▶ **Task directions**:
From the first line to the last, repeat the records exactly and skip the pictures.

▶ **Information shown**:
=======

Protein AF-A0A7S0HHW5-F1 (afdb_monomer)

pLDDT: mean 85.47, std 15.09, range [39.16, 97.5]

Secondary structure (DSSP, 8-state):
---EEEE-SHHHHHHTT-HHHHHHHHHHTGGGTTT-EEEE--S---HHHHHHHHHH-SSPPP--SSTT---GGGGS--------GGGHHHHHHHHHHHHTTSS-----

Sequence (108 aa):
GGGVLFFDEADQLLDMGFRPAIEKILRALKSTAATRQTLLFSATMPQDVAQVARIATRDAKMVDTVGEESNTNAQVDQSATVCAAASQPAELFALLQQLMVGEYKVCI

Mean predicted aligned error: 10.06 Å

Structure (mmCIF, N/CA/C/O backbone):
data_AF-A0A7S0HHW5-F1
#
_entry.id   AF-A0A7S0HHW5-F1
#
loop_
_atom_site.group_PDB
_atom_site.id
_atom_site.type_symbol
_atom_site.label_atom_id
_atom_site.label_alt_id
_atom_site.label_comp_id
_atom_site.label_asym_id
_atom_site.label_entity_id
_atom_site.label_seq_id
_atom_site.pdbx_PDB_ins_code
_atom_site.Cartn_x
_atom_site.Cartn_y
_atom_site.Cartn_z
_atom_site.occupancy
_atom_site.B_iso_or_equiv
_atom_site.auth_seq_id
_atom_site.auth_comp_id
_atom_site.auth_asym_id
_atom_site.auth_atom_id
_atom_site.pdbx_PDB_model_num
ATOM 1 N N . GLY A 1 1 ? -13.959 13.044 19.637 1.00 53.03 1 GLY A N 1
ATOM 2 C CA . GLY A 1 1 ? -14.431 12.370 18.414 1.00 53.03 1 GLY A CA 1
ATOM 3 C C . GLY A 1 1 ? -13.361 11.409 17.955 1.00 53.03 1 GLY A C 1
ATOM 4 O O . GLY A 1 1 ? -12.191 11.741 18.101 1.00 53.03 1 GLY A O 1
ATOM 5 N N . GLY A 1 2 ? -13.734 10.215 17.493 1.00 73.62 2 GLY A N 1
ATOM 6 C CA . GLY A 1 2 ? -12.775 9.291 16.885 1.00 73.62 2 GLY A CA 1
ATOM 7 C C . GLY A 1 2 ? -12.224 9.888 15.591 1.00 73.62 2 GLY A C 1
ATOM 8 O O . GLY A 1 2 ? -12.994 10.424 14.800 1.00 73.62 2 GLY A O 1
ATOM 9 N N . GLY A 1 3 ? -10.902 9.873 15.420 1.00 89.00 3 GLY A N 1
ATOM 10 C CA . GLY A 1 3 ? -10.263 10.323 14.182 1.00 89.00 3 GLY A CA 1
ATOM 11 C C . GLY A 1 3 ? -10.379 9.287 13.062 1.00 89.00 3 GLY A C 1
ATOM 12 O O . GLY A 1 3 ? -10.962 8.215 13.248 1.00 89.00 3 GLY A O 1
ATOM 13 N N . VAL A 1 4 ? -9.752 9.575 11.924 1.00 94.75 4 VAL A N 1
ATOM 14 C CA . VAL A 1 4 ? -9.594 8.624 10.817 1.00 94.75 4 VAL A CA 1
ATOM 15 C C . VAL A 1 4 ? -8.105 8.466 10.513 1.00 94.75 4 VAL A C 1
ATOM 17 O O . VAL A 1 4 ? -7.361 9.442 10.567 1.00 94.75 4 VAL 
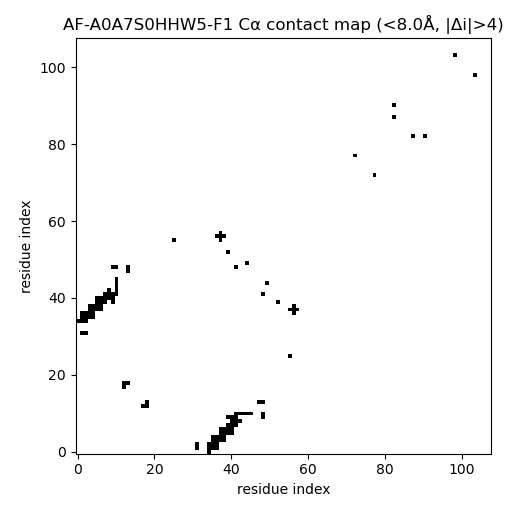A O 1
ATOM 20 N N . LEU A 1 5 ? -7.665 7.237 10.249 1.00 95.50 5 LEU A N 1
ATOM 21 C CA . LEU A 1 5 ? -6.312 6.914 9.797 1.00 95.50 5 LEU A CA 1
ATOM 22 C C . LEU A 1 5 ? -6.384 6.307 8.399 1.00 95.50 5 LEU A C 1
ATOM 24 O O . LEU A 1 5 ? -7.147 5.370 8.182 1.00 95.50 5 LEU A O 1
ATOM 28 N N . PHE A 1 6 ? -5.562 6.819 7.492 1.00 96.06 6 PHE A N 1
ATOM 29 C CA . PHE A 1 6 ? -5.451 6.332 6.124 1.00 96.06 6 PHE A CA 1
ATOM 30 C C . PHE A 1 6 ? -4.054 5.765 5.893 1.00 96.06 6 PHE A C 1
ATOM 32 O O . PHE A 1 6 ? -3.062 6.407 6.239 1.00 96.06 6 PHE A O 1
ATOM 39 N N . PHE A 1 7 ? -3.997 4.572 5.315 1.00 96.50 7 PHE A N 1
ATOM 40 C CA . PHE A 1 7 ? -2.818 4.043 4.645 1.00 96.50 7 PHE A CA 1
ATOM 41 C C . PHE A 1 7 ? -3.102 4.082 3.154 1.00 96.50 7 PHE A C 1
ATOM 43 O O . PHE A 1 7 ? -4.064 3.459 2.710 1.00 96.50 7 PHE A O 1
ATOM 50 N N . ASP A 1 8 ? -2.295 4.834 2.424 1.00 96.12 8 ASP A N 1
ATOM 51 C CA . ASP A 1 8 ? -2.324 4.865 0.968 1.00 96.12 8 ASP A CA 1
ATOM 52 C C . ASP A 1 8 ? -1.097 4.124 0.438 1.00 96.12 8 ASP A C 1
ATOM 54 O O . ASP A 1 8 ? -0.057 4.137 1.102 1.00 96.12 8 ASP A O 1
ATOM 58 N N . GLU A 1 9 ? -1.245 3.442 -0.697 1.00 96.19 9 GLU A N 1
ATOM 59 C CA . GLU A 1 9 ? -0.196 2.618 -1.327 1.00 96.19 9 GLU A CA 1
ATOM 60 C C . GLU A 1 9 ? 0.551 1.710 -0.326 1.00 96.19 9 GLU A C 1
ATOM 62 O O . GLU A 1 9 ? 1.780 1.717 -0.206 1.00 96.19 9 GLU A O 1
ATOM 67 N N . ALA A 1 10 ? -0.207 0.955 0.478 1.00 96.38 10 ALA A N 1
ATOM 68 C CA . ALA A 1 10 ? 0.346 0.213 1.609 1.00 96.38 10 ALA A CA 1
ATOM 69 C C . ALA A 1 10 ? 1.377 -0.855 1.208 1.00 96.38 10 ALA A C 1
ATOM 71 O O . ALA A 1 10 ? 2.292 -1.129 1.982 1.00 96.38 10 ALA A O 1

=======

▶ **Answer space**:
Protein AF-A0A7S0HHW5-F1 (afdb_monomer)

pLDDT: mean 85.47, std 15.09, range [39.16, 97.5]

Secondary structure (DSSP, 8-state):
---EEEE-SHHHHHHTT-HHHHHHHHHHTGGGTTT-EEEE--S---HHHHHHHHHH-SSPPP--SSTT---GGGGS--------GGGHHHHHHHHHHHHTTSS-----

Sequence (108 aa):
GGGVLFFDEADQLLDMGFRPAIEKILRALKSTAATRQTLLFSATMPQDVAQVARIATRDAKMVDTVGEESNTNAQVDQSATVCAAASQPAELFALLQQLMVGEYKVCI

Mean predicted aligned error: 10.06 Å

Structure (mmCIF, N/CA/C/O backbone):
data_AF-A0A7S0HHW5-F1
#
_entry.id   AF-A0A7S0HHW5-F1
#
loop_
_atom_site.group_PDB
_atom_site.id
_atom_site.type_symbol
_atom_site.label_atom_id
_atom_site.label_alt_id
_atom_site.label_comp_id
_atom_site.label_asym_id
_atom_site.label_entity_id
_atom_site.label_seq_id
_atom_site.pdbx_PDB_ins_code
_atom_site.Cartn_x
_atom_site.Cartn_y
_atom_site.Cartn_z
_atom_site.occupancy
_atom_site.B_iso_or_equiv
_atom_site.auth_seq_id
_atom_site.auth_comp_id
_atom_site.auth_asym_id
_atom_site.auth_atom_id
_atom_site.pdbx_PDB_model_num
ATOM 1 N N . GLY A 1 1 ? -13.959 13.044 19.637 1.00 53.03 1 GLY A N 1
ATOM 2 C CA . GLY A 1 1 ? -14.431 12.370 18.414 1.00 53.03 1 GLY A CA 1
ATOM 3 C C . GLY A 1 1 ? -13.361 11.409 17.955 1.00 53.03 1 GLY A C 1
ATOM 4 O O . GLY A 1 1 ? -12.191 11.741 18.101 1.00 53.03 1 GLY A O 1
ATOM 5 N N . GLY A 1 2 ? -13.734 10.215 17.493 1.00 73.62 2 GLY A N 1
ATOM 6 C CA . GLY A 1 2 ? -12.775 9.291 16.885 1.00 73.62 2 GLY A CA 1
ATOM 7 C C . GLY A 1 2 ? -12.224 9.888 15.591 1.00 73.62 2 GLY A C 1
ATOM 8 O O . GLY A 1 2 ? -12.994 10.424 14.800 1.00 73.62 2 GLY A O 1
ATOM 9 N N . GLY A 1 3 ? -10.902 9.873 15.420 1.00 89.00 3 GLY A N 1
ATOM 10 C CA . GLY A 1 3 ? -10.263 10.323 14.182 1.00 89.00 3 GLY A CA 1
ATOM 11 C C . GLY A 1 3 ? -10.379 9.287 13.062 1.00 89.00 3 GLY A C 1
ATOM 12 O O . GLY A 1 3 ? -10.962 8.215 13.248 1.00 89.00 3 GLY A O 1
ATOM 13 N N . VAL A 1 4 ? -9.752 9.575 11.924 1.00 94.75 4 VAL A N 1
ATOM 14 C CA . VAL A 1 4 ? -9.594 8.624 10.817 1.00 94.75 4 VAL A CA 1
ATOM 15 C C . VAL A 1 4 ? -8.105 8.466 10.513 1.00 94.75 4 VAL A C 1
ATOM 17 O O . VAL A 1 4 ? -7.361 9.442 10.567 1.00 94.75 4 VAL 
A O 1
ATOM 20 N N . LEU A 1 5 ? -7.665 7.237 10.249 1.00 95.50 5 LEU A N 1
ATOM 21 C CA . LEU A 1 5 ? -6.312 6.914 9.797 1.00 95.50 5 LEU A CA 1
ATOM 22 C C . LEU A 1 5 ? -6.384 6.307 8.399 1.00 95.50 5 LEU A C 1
ATOM 24 O O . LEU A 1 5 ? -7.147 5.370 8.182 1.00 95.50 5 LEU A O 1
ATOM 28 N N . PHE A 1 6 ? -5.562 6.819 7.492 1.00 96.06 6 PHE A N 1
ATOM 29 C CA . PHE A 1 6 ? -5.451 6.332 6.124 1.00 96.06 6 PHE A CA 1
ATOM 30 C C . PHE A 1 6 ? -4.054 5.765 5.893 1.00 96.06 6 PHE A C 1
ATOM 32 O O . PHE A 1 6 ? -3.062 6.407 6.239 1.00 96.06 6 PHE A O 1
ATOM 39 N N . PHE A 1 7 ? -3.997 4.572 5.315 1.00 96.50 7 PHE A N 1
ATOM 40 C CA . PHE A 1 7 ? -2.818 4.043 4.645 1.00 96.50 7 PHE A CA 1
ATOM 41 C C . PHE A 1 7 ? -3.102 4.082 3.154 1.00 96.50 7 PHE A C 1
ATOM 43 O O . PHE A 1 7 ? -4.064 3.459 2.710 1.00 96.50 7 PHE A O 1
ATOM 50 N N . ASP A 1 8 ? -2.295 4.834 2.424 1.00 96.12 8 ASP A N 1
ATOM 51 C CA . ASP A 1 8 ? -2.324 4.865 0.968 1.00 96.12 8 ASP A CA 1
ATOM 52 C C . ASP A 1 8 ? -1.097 4.124 0.438 1.00 96.12 8 ASP A C 1
ATOM 54 O O . ASP A 1 8 ? -0.057 4.137 1.102 1.00 96.12 8 ASP A O 1
ATOM 58 N N . GLU A 1 9 ? -1.245 3.442 -0.697 1.00 96.19 9 GLU A N 1
ATOM 59 C CA . GLU A 1 9 ? -0.196 2.618 -1.327 1.00 96.19 9 GLU A CA 1
ATOM 60 C C . GLU A 1 9 ? 0.551 1.710 -0.326 1.00 96.19 9 GLU A C 1
ATOM 62 O O . GLU A 1 9 ? 1.780 1.717 -0.206 1.00 96.19 9 GLU A O 1
ATOM 67 N N . ALA A 1 10 ? -0.207 0.955 0.478 1.00 96.38 10 ALA A N 1
ATOM 68 C CA . ALA A 1 10 ? 0.346 0.213 1.609 1.00 96.38 10 ALA A CA 1
ATOM 69 C C . ALA A 1 10 ? 1.377 -0.855 1.208 1.00 96.38 10 ALA A C 1
ATOM 71 O O . ALA A 1 10 ? 2.292 -1.129 1.982 1.00 96.38 10 ALA A O 1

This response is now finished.